◆ PROBLEM TO SOLVE: If a line in the data below holds the word "gyration", copy it.

··· PROVIDED DATA ···

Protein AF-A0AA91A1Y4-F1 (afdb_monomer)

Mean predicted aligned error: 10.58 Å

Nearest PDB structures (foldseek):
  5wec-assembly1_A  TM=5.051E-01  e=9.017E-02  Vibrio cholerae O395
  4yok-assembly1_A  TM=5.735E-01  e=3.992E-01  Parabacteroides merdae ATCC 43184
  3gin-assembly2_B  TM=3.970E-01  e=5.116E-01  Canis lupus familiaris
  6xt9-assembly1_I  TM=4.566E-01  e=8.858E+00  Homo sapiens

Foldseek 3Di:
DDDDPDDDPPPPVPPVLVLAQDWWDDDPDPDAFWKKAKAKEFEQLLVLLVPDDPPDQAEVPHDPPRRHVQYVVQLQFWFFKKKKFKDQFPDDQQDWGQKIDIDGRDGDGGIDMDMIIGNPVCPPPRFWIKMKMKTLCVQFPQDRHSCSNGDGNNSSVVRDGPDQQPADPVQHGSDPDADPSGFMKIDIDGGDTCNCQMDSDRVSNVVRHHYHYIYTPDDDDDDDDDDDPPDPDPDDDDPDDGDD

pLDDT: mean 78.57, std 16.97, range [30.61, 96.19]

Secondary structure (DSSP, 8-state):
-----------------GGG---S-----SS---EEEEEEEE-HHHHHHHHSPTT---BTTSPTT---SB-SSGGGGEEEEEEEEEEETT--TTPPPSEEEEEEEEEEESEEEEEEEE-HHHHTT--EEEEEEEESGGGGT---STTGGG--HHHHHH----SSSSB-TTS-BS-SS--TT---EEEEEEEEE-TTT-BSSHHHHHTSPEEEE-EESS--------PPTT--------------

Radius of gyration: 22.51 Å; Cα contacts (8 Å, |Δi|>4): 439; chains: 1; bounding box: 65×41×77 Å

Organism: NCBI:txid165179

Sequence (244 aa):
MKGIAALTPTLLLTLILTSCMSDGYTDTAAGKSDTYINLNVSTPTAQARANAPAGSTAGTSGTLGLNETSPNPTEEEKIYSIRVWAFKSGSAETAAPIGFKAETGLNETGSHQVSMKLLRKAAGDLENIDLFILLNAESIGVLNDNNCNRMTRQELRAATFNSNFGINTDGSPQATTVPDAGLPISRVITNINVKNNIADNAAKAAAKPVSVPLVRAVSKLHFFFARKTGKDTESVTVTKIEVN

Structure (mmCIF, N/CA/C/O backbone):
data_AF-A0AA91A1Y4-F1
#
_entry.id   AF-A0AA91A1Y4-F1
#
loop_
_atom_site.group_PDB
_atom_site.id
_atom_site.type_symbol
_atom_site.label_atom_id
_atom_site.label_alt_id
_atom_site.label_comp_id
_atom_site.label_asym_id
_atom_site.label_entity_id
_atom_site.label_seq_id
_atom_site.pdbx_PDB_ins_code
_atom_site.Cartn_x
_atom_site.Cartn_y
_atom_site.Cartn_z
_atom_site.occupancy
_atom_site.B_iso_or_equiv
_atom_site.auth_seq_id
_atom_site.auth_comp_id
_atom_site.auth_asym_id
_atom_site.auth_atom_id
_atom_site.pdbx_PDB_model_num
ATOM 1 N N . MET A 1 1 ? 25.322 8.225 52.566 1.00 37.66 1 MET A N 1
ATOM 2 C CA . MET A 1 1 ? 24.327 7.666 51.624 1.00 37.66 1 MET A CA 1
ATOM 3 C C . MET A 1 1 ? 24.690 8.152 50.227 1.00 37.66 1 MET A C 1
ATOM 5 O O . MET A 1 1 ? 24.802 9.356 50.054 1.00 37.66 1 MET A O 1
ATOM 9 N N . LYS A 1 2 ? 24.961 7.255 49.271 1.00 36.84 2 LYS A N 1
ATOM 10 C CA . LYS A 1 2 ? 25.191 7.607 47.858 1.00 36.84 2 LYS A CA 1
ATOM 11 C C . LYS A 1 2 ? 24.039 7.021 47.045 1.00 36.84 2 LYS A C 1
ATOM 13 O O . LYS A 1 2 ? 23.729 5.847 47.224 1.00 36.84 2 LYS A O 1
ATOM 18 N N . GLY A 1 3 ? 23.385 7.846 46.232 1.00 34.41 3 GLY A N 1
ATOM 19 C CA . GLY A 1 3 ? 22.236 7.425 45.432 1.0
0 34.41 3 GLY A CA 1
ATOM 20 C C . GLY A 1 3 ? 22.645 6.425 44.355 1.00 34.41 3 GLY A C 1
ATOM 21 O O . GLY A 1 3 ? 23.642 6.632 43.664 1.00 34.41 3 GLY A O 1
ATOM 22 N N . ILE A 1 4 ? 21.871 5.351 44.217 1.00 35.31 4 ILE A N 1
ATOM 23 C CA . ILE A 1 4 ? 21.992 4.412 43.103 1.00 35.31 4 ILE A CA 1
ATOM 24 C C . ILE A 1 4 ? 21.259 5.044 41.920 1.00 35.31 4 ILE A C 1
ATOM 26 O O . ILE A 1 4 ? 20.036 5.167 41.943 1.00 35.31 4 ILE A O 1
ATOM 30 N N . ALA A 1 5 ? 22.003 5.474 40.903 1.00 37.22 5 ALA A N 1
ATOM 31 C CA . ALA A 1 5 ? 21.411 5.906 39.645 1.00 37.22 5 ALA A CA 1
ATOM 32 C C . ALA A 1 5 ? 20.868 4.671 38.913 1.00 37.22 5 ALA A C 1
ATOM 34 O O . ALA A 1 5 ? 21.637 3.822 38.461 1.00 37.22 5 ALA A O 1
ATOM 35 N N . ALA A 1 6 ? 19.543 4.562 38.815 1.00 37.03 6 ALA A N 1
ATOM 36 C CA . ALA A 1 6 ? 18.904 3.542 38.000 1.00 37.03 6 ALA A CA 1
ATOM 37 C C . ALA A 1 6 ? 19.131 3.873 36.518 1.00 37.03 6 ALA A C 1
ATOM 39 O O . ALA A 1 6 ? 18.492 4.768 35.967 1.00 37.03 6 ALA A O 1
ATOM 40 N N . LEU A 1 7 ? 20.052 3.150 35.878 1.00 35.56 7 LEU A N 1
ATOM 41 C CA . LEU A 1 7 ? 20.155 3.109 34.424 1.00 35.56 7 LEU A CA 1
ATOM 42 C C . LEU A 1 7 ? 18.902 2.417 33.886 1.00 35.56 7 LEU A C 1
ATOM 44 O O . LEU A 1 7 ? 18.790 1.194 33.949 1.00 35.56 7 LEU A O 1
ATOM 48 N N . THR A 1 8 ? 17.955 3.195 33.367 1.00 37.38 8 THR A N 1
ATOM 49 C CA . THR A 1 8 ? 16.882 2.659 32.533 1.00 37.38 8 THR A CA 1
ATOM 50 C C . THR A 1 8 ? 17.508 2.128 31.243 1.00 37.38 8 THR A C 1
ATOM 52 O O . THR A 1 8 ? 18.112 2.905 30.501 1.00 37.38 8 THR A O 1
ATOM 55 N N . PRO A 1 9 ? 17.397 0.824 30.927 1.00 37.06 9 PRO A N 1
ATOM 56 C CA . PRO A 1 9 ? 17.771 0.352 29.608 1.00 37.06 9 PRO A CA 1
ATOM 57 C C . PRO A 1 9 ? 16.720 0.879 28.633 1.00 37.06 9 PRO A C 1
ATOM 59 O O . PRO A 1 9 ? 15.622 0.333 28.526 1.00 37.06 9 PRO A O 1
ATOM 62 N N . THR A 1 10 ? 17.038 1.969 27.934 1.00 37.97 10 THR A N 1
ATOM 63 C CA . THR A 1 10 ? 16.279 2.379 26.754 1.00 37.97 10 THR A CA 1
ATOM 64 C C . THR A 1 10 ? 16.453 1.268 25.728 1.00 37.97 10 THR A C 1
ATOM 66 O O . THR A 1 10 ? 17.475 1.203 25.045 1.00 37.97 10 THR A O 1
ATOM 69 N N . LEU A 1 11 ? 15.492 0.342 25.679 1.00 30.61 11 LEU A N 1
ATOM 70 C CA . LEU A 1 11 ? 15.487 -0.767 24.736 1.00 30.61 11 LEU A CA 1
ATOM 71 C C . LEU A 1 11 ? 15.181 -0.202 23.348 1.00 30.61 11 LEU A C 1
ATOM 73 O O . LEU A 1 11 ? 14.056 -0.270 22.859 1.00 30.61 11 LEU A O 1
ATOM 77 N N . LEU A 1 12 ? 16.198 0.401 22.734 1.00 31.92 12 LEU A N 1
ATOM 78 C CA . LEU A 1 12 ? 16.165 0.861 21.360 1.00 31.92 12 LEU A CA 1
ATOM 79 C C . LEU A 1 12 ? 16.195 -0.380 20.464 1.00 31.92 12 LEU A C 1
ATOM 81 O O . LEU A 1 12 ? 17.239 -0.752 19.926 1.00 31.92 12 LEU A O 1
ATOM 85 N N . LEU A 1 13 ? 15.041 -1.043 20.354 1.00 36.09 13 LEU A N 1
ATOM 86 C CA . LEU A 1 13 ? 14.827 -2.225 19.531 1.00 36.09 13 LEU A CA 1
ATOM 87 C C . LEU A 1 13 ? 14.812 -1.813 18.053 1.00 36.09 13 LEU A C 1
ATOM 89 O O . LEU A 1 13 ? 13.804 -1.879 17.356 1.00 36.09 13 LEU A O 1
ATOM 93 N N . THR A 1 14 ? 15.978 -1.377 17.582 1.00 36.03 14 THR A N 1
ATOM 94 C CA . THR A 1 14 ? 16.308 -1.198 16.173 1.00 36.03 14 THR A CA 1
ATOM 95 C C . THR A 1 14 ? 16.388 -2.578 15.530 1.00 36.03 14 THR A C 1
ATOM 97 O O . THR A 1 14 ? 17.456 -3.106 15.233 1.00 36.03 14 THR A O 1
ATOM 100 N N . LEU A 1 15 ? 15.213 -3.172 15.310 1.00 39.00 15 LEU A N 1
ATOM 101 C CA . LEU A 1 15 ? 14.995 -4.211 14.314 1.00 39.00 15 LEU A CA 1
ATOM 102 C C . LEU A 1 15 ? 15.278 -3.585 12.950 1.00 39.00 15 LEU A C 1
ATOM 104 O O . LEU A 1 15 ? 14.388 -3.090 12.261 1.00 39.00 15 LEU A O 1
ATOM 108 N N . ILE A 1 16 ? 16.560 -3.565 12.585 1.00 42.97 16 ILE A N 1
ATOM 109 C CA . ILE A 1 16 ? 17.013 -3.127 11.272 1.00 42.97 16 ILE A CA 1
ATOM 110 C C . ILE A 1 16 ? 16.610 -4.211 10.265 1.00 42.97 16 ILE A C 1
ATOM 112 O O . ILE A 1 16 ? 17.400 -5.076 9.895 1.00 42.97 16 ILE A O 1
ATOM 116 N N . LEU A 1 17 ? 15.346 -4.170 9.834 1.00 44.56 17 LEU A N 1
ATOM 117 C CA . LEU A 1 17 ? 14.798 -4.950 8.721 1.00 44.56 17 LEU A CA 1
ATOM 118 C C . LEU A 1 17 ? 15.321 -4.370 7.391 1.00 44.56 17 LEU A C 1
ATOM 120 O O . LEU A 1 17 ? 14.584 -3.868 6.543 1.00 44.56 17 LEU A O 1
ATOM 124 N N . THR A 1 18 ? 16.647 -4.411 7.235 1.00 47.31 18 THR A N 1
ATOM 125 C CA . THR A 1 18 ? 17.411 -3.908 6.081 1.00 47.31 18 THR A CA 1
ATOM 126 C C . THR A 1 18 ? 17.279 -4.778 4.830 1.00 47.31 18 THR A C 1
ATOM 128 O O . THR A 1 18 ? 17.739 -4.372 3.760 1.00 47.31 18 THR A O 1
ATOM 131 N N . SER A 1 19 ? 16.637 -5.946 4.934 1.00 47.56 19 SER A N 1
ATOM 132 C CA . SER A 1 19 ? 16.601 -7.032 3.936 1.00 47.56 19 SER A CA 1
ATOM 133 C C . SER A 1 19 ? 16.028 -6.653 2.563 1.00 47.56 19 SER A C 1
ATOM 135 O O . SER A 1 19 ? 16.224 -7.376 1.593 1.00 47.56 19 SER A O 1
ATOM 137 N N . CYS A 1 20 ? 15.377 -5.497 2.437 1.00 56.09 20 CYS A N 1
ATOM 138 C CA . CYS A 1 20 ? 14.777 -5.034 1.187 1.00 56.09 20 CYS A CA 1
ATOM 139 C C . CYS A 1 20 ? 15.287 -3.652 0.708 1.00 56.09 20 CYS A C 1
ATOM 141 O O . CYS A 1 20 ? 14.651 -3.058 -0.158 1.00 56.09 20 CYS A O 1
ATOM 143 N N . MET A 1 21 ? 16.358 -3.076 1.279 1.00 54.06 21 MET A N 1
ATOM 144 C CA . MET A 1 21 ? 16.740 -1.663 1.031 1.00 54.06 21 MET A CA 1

···
··· PROVIDED DATA ···

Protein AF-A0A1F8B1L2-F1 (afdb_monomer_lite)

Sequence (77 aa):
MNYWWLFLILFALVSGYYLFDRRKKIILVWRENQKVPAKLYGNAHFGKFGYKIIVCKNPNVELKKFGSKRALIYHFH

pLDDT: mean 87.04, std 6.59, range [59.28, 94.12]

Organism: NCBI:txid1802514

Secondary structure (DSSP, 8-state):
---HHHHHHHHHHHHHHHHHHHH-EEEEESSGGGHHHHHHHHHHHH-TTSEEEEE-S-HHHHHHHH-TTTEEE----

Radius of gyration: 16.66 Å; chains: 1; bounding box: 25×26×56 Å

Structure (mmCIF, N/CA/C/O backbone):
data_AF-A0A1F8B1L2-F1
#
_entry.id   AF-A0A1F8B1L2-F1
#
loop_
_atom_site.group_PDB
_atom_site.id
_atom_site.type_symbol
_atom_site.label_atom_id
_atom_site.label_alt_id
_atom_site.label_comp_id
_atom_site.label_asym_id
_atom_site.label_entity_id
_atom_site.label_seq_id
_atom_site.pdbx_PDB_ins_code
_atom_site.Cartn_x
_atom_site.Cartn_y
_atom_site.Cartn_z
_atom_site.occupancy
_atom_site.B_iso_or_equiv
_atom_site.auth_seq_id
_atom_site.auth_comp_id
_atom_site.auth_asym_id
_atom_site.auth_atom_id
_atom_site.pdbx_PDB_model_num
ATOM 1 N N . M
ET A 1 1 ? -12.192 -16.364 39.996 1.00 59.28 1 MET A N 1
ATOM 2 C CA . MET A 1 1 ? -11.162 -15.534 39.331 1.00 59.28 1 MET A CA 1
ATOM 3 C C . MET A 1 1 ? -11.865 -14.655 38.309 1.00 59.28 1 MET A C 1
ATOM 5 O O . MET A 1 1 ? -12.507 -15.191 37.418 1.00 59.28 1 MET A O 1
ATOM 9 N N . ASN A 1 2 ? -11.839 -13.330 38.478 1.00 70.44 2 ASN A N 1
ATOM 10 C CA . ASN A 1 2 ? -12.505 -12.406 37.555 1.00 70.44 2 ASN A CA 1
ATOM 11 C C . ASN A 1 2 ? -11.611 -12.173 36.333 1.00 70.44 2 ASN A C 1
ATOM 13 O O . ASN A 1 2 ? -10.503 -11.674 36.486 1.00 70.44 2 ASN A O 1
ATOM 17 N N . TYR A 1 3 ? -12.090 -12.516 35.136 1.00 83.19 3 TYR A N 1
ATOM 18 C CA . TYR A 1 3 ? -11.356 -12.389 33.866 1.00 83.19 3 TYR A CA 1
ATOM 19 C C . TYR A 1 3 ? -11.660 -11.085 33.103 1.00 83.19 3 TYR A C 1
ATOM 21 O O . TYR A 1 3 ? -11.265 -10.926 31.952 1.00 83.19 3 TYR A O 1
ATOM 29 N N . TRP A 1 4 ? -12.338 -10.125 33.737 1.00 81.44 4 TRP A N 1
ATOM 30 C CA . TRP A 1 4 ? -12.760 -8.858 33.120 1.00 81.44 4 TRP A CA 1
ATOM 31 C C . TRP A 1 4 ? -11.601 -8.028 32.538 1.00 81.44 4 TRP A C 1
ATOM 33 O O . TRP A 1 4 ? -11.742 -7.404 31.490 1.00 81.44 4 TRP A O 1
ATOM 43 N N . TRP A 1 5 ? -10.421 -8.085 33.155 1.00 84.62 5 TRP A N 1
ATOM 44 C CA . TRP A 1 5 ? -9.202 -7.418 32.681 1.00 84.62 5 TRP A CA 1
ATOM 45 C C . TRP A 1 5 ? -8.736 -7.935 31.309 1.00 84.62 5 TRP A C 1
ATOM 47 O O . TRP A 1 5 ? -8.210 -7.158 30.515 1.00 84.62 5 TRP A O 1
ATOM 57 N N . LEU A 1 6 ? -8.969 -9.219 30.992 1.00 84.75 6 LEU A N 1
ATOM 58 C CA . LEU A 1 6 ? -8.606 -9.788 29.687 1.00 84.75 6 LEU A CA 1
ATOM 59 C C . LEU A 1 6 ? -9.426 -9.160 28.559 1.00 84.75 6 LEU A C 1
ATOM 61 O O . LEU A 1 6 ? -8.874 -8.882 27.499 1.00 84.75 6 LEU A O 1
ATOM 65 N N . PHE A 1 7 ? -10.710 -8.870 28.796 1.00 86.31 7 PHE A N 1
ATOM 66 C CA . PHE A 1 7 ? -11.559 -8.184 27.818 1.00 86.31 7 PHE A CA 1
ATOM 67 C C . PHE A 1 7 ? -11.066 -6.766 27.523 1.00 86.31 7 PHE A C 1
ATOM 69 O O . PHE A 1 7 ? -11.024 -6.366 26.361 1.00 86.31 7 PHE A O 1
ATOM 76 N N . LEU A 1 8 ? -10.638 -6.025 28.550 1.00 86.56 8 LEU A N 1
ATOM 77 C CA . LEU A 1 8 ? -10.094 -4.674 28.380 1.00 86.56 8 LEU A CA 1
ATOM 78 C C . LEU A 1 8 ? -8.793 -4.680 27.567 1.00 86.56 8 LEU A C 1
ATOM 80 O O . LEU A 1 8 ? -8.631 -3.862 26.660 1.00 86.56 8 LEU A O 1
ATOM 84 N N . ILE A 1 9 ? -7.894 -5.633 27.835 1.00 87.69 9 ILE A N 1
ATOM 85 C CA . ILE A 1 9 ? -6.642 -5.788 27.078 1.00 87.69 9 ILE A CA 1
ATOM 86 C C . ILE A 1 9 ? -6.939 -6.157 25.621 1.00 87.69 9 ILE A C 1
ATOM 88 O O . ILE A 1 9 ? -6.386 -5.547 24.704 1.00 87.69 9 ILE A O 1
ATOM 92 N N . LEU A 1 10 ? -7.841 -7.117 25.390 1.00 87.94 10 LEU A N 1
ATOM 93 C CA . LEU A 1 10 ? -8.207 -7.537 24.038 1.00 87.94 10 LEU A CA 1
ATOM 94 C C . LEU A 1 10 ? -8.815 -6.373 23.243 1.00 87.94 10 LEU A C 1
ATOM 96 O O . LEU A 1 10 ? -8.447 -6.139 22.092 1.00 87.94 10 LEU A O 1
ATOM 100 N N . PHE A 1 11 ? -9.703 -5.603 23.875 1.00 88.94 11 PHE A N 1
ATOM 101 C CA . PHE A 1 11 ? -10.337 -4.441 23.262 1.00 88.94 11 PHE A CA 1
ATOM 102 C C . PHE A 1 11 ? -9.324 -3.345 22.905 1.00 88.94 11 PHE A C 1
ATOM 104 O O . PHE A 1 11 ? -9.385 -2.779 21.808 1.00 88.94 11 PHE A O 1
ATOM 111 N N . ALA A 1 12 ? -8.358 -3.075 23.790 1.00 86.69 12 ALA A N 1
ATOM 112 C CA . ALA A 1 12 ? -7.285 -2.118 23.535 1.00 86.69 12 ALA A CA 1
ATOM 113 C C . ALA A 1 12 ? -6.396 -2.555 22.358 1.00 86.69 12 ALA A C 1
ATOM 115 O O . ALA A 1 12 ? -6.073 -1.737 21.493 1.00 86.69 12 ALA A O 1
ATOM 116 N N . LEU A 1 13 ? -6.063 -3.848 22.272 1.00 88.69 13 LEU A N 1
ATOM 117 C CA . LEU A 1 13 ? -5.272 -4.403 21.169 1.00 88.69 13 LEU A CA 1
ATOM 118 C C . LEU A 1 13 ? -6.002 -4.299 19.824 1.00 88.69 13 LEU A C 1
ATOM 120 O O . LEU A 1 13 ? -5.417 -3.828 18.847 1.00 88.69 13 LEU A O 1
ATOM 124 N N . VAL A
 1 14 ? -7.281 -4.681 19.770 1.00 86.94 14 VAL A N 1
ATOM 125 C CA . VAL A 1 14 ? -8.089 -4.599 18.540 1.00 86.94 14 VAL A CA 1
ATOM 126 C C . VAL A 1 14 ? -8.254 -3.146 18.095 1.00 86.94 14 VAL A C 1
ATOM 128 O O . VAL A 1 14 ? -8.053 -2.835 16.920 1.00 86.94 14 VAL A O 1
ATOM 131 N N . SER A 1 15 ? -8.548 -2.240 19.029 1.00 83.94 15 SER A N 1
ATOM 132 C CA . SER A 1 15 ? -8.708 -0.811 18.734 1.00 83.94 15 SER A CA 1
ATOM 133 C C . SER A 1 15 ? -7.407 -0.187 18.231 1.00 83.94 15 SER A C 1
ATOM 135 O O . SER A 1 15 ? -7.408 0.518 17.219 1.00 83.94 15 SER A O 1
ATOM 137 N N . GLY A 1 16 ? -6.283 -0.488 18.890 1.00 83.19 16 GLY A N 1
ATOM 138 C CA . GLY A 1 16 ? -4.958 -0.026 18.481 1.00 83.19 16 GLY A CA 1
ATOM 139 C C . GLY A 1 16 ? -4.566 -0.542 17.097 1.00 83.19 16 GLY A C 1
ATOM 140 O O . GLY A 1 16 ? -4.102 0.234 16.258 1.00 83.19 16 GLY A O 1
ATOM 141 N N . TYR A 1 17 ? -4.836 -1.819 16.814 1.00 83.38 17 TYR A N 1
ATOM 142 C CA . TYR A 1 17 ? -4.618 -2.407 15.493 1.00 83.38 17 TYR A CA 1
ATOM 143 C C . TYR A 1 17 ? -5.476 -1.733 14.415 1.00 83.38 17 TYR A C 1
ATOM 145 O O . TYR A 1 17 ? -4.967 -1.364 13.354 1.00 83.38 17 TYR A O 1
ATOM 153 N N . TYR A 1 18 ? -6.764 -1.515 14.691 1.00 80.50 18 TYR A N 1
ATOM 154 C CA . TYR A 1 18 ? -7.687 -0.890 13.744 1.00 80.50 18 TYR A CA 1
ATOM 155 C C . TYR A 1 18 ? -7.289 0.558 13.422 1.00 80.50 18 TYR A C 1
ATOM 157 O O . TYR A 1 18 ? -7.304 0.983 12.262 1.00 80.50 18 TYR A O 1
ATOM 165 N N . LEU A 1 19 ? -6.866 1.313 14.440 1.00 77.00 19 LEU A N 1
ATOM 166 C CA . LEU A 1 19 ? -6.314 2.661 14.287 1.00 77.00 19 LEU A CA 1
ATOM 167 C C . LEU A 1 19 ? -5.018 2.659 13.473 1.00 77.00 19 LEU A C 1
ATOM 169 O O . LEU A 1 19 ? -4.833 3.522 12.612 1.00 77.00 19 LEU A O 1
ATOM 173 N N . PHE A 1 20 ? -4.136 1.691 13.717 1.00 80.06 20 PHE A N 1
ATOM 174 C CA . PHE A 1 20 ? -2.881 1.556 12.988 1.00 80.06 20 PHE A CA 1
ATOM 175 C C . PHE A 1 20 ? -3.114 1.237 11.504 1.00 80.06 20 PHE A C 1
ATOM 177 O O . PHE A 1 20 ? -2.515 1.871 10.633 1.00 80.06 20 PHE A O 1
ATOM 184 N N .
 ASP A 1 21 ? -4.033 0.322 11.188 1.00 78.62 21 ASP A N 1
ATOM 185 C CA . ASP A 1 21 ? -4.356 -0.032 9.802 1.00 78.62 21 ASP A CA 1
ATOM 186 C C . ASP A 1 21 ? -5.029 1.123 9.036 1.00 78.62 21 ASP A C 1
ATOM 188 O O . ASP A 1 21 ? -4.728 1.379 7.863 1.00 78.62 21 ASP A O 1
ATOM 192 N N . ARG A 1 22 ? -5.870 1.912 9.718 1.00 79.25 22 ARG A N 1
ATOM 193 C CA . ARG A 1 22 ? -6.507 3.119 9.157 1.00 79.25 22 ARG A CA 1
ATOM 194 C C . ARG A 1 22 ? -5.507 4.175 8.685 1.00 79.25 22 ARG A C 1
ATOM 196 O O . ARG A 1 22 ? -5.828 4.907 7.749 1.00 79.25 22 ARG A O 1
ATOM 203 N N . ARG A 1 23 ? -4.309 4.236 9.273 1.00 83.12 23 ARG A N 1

···

◆ TASK OUTPUT:
Radius of gyration: 22.51 Å; Cα contacts (8 Å, |Δi|>4): 439; chains: 1; bounding box: 65×41×77 Å
Radius of gyration: 16.66 Å; chains: 1; bounding box: 25×26×56 Å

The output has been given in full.